Le texte de théâtre symboliste a de sens par le non-dit et par le sous-entendu dans une
harmonie de mouvements, gestes, sons, couleurs.
Antonin Artaud(10) appréciait que le théâtre est une branche de la littérature, une
sorte de variété sonore du langage d’où cette suprématie de la parole ; le théâtre
apparaîtra, ainsi, comme le simple reflet acoustique du texte, mais l’on voit bien que, pour
les symbolistes, la parole ne se trouve plus au premier plan, mais plutôt le silence, le
silence qui laisse beaucoup entendre et qui rend le temps sensible.
Quant au personnage du théâtre symboliste, il est formé d’une partie discursive
plus réduite et d’une autre scénique ; il incarne un rêve innaccessible et irréel et dont le
discours est infiniment simple et répétitif ; il évolue sans individualité, parfois éloigné de la
réalité, comme un fantôme, presque. Figure passive de la fatalité, le personnage est un être
fragile et silencieux, énigmatique, «un personnage sublime», selon Maeterlinck. Le
personnage est un être qui pourrait manquer, ou devenir une marionnette, (c’est ce que
préfère Maeterlinck) car, dans la conception des auteurs symbolistes, l’acteur est un intrus
qui rompt le charme dans l’âme du spectateur.

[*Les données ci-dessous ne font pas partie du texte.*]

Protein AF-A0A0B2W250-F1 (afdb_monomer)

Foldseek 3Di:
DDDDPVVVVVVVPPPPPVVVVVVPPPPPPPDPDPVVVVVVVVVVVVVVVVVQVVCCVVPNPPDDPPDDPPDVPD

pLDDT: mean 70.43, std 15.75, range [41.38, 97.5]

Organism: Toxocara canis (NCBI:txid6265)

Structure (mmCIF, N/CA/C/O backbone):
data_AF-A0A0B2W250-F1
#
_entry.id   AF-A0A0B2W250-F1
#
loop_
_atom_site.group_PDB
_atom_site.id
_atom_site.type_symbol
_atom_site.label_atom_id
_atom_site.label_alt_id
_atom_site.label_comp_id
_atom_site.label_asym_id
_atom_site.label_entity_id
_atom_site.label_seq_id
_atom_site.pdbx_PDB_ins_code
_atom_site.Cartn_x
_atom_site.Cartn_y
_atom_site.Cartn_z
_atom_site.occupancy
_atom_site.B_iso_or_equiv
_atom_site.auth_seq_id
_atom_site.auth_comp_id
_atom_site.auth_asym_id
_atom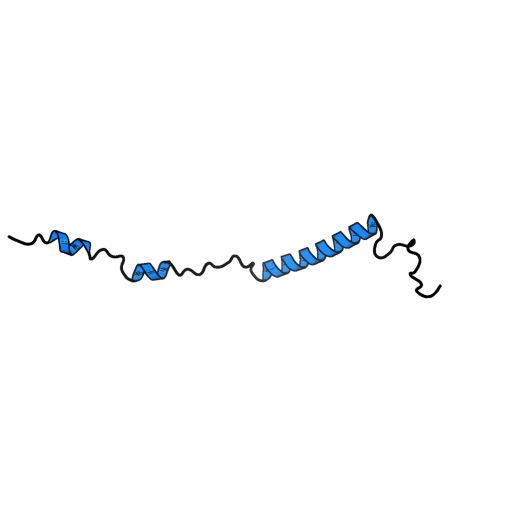_site.auth_atom_id
_atom_site.pdbx_PDB_model_num
ATOM 1 N N . MET A 1 1 ? -19.129 -30.190 77.302 1.00 41.38 1 MET A N 1
ATOM 2 C CA . MET A 1 1 ? -18.140 -29.474 76.469 1.00 41.38 1 MET A CA 1
ATOM 3 C C . MET A 1 1 ? -18.920 -28.562 75.538 1.00 41.38 1 MET A C 1
ATOM 5 O O . MET A 1 1 ? -19.640 -29.062 74.686 1.00 41.38 1 MET A O 1
ATOM 9 N N . LEU A 1 2 ? -18.901 -27.258 75.818 1.00 50.62 2 LEU A N 1
ATOM 10 C CA . LEU A 1 2 ? -19.622 -26.220 75.076 1.00 50.62 2 LEU A CA 1
ATOM 11 C C . LEU A 1 2 ? -18.944 -26.008 73.714 1.00 50.62 2 LEU A C 1
ATOM 13 O O . LEU A 1 2 ? -17.730 -25.821 73.670 1.00 50.62 2 LEU A O 1
ATOM 17 N N . LEU A 1 3 ? -19.707 -26.060 72.618 1.00 56.91 3 LEU A N 1
ATOM 18 C CA . LEU A 1 3 ? -19.210 -25.678 71.296 1.00 56.91 3 LEU A CA 1
ATOM 19 C C . LEU A 1 3 ? -18.887 -24.178 71.308 1.00 56.91 3 LEU A C 1
ATOM 21 O O . LEU A 1 3 ? -19.756 -23.355 71.590 1.00 56.91 3 LEU A O 1
ATOM 25 N N . ASN A 1 4 ? -17.641 -23.831 70.988 1.00 52.16 4 ASN A N 1
ATOM 26 C CA . ASN A 1 4 ? -17.241 -22.453 70.729 1.00 52.16 4 ASN A CA 1
ATOM 27 C C . ASN A 1 4 ? -18.015 -21.917 69.506 1.00 52.16 4 ASN A C 1
ATOM 29 O O . ASN A 1 4 ? -17.892 -22.499 68.426 1.00 52.16 4 ASN A O 1
ATOM 33 N N . PRO A 1 5 ? -18.737 -20.787 69.614 1.00 58.59 5 PRO A N 1
ATOM 34 C CA . PRO A 1 5 ? -19.423 -20.165 68.476 1.00 58.59 5 PRO A CA 1
ATOM 35 C C . PRO A 1 5 ? -18.457 -19.558 67.438 1.00 58.59 5 PRO A C 1
ATOM 37 O O . PRO A 1 5 ? -18.878 -19.161 66.357 1.00 58.59 5 PRO A O 1
ATOM 40 N N . LEU A 1 6 ? -17.148 -19.549 67.716 1.00 55.53 6 LEU A N 1
ATOM 41 C CA . LEU A 1 6 ? -16.116 -18.959 66.858 1.00 55.53 6 LEU A 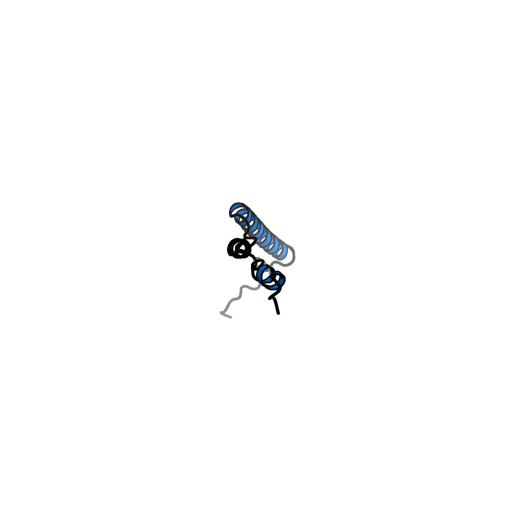CA 1
ATOM 42 C C . LEU A 1 6 ? -15.890 -19.699 65.522 1.00 55.53 6 LEU A C 1
ATOM 44 O O . LEU A 1 6 ? -15.202 -19.179 64.652 1.00 55.53 6 LEU A O 1
ATOM 48 N N . HIS A 1 7 ? -16.449 -20.903 65.346 1.00 53.09 7 HIS A N 1
ATOM 49 C CA . HIS A 1 7 ? -16.329 -21.663 64.092 1.00 53.09 7 HIS A CA 1
ATOM 50 C C . HIS A 1 7 ? -17.472 -21.381 63.097 1.00 53.09 7 HIS A C 1
ATOM 52 O O . HIS A 1 7 ? -17.339 -21.697 61.918 1.00 53.09 7 HIS A O 1
ATOM 58 N N . ALA A 1 8 ? -18.582 -20.777 63.540 1.00 51.56 8 ALA A N 1
ATOM 59 C CA . ALA A 1 8 ? -19.738 -20.497 62.679 1.00 51.56 8 ALA A CA 1
ATOM 60 C C . ALA A 1 8 ? -19.569 -19.216 61.837 1.00 51.56 8 ALA A C 1
ATOM 62 O O . ALA A 1 8 ? -20.148 -19.098 60.761 1.00 51.56 8 ALA A O 1
ATOM 63 N N . GLU A 1 9 ? -18.726 -18.287 62.289 1.00 53.62 9 GLU A N 1
ATOM 64 C CA . GLU A 1 9 ? -18.507 -16.987 61.636 1.00 53.62 9 GLU A CA 1
ATOM 65 C C . GLU A 1 9 ? -17.507 -17.081 60.464 1.00 53.62 9 GLU A C 1
ATOM 67 O O . GLU A 1 9 ? -17.488 -16.226 59.581 1.00 53.62 9 GLU A O 1
ATOM 72 N N . ALA A 1 10 ? -16.693 -18.143 60.405 1.00 54.53 10 ALA A N 1
ATOM 73 C CA . ALA A 1 10 ? -15.664 -18.308 59.374 1.00 54.53 10 ALA A CA 1
ATOM 74 C C . ALA A 1 10 ? -16.210 -18.788 58.013 1.00 54.53 10 ALA A C 1
ATOM 76 O O . ALA A 1 10 ? -15.533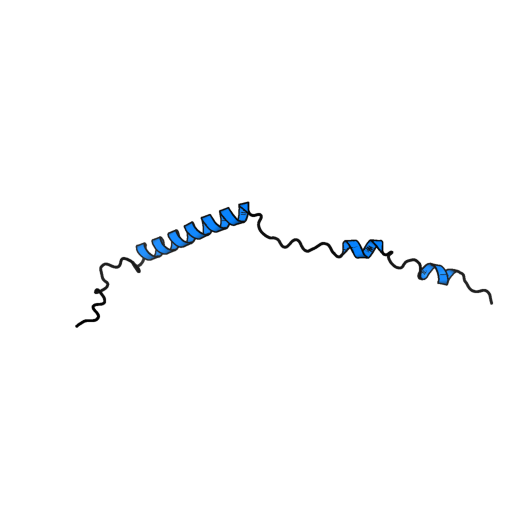 -18.633 57.000 1.00 54.53 10 ALA A O 1
ATOM 77 N N . PHE A 1 11 ? -17.429 -19.341 57.959 1.00 50.59 11 PHE A N 1
ATOM 78 C CA . PHE A 1 11 ? -18.047 -19.797 56.702 1.00 50.59 11 PHE A CA 1
ATOM 79 C C . PHE A 1 11 ? -18.960 -18.738 56.054 1.00 50.59 11 PHE A C 1
ATOM 81 O O . PHE A 1 11 ? -19.292 -18.839 54.876 1.00 50.59 11 PHE A O 1
ATOM 88 N N . VAL A 1 12 ? -19.330 -17.684 56.791 1.00 54.22 12 VAL A N 1
ATOM 89 C CA . VAL A 1 12 ? -20.210 -16.596 56.311 1.00 54.22 12 VAL A CA 1
ATOM 90 C C . VAL A 1 12 ? -19.413 -15.421 55.711 1.00 54.22 12 VAL A C 1
ATOM 92 O O . VAL A 1 12 ? -19.980 -14.409 55.318 1.00 54.22 12 VAL A O 1
ATOM 95 N N . SER A 1 13 ? -18.095 -15.570 55.547 1.00 51.75 13 SER A N 1
ATOM 96 C CA . SER A 1 13 ? -17.249 -14.642 54.777 1.00 51.75 13 SER A CA 1
ATOM 97 C C . SER A 1 13 ? -16.714 -15.291 53.493 1.00 51.75 13 SER A C 1
ATOM 99 O O . SER A 1 13 ? -15.589 -15.060 53.056 1.00 51.75 13 SER A O 1
ATOM 101 N N . GLY A 1 14 ? -17.522 -16.151 52.870 1.00 60.53 14 GLY A N 1
ATOM 102 C CA . GLY A 1 14 ? -17.387 -16.399 51.438 1.00 60.53 14 GLY A CA 1
ATOM 103 C C . GLY A 1 14 ? -17.820 -15.132 50.699 1.00 60.53 14 GLY A C 1
ATOM 104 O O . GLY A 1 14 ? -18.820 -14.524 51.092 1.00 60.53 14 GLY A O 1
ATOM 105 N N . PRO A 1 15 ? -17.093 -14.680 49.666 1.00 58.59 15 PRO A N 1
ATOM 106 C CA . PRO A 1 15 ? -17.480 -13.468 48.974 1.00 58.59 15 PRO A CA 1
ATOM 107 C C . PRO A 1 15 ? -18.875 -13.680 48.372 1.00 58.59 15 PRO A C 1
ATOM 109 O O . PRO A 1 15 ? -19.109 -14.632 47.627 1.00 58.59 15 PRO A O 1
ATOM 112 N N . GLY A 1 16 ? -19.821 -12.833 48.781 1.00 59.19 16 GLY A N 1
ATOM 113 C CA . GLY A 1 16 ? -21.216 -12.935 48.371 1.00 59.19 16 GLY A CA 1
ATOM 114 C C . GLY A 1 16 ? -21.374 -12.912 46.844 1.00 59.19 16 GLY A C 1
ATOM 115 O O . GLY A 1 16 ? -20.495 -12.411 46.138 1.00 59.19 16 GLY A O 1
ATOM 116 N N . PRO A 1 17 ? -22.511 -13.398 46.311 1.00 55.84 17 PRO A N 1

Ce que le théâtre symboliste apporte de nouveau est l’atmosphère qui remplace
l’absence d’action, d’individualité, et d’épaisseur des personnages. L’ambiance créée
devient dans le théâtre symboliste un autre personnage, car, en effet, c’est le climat
d’angoisse et d’inquiétude qui oriente la vie et la mort des êtres. Le décor, imprécis
autant que possible, est un accord de nuances et de dessin avec le poème. Et c’est
justement à la poésie de suggérer, à la parole de susciter un décor imaginaire. Pour
répondre aux besoins de suggestion et d’imagination, les auteurs ont fait appel à des
peintres –les Nabis ( Bonnard, Vuillard), Gauguin-, pour construire, par leurs toiles
peintes, l’atmosphère favorable à l’élévation spirituelle.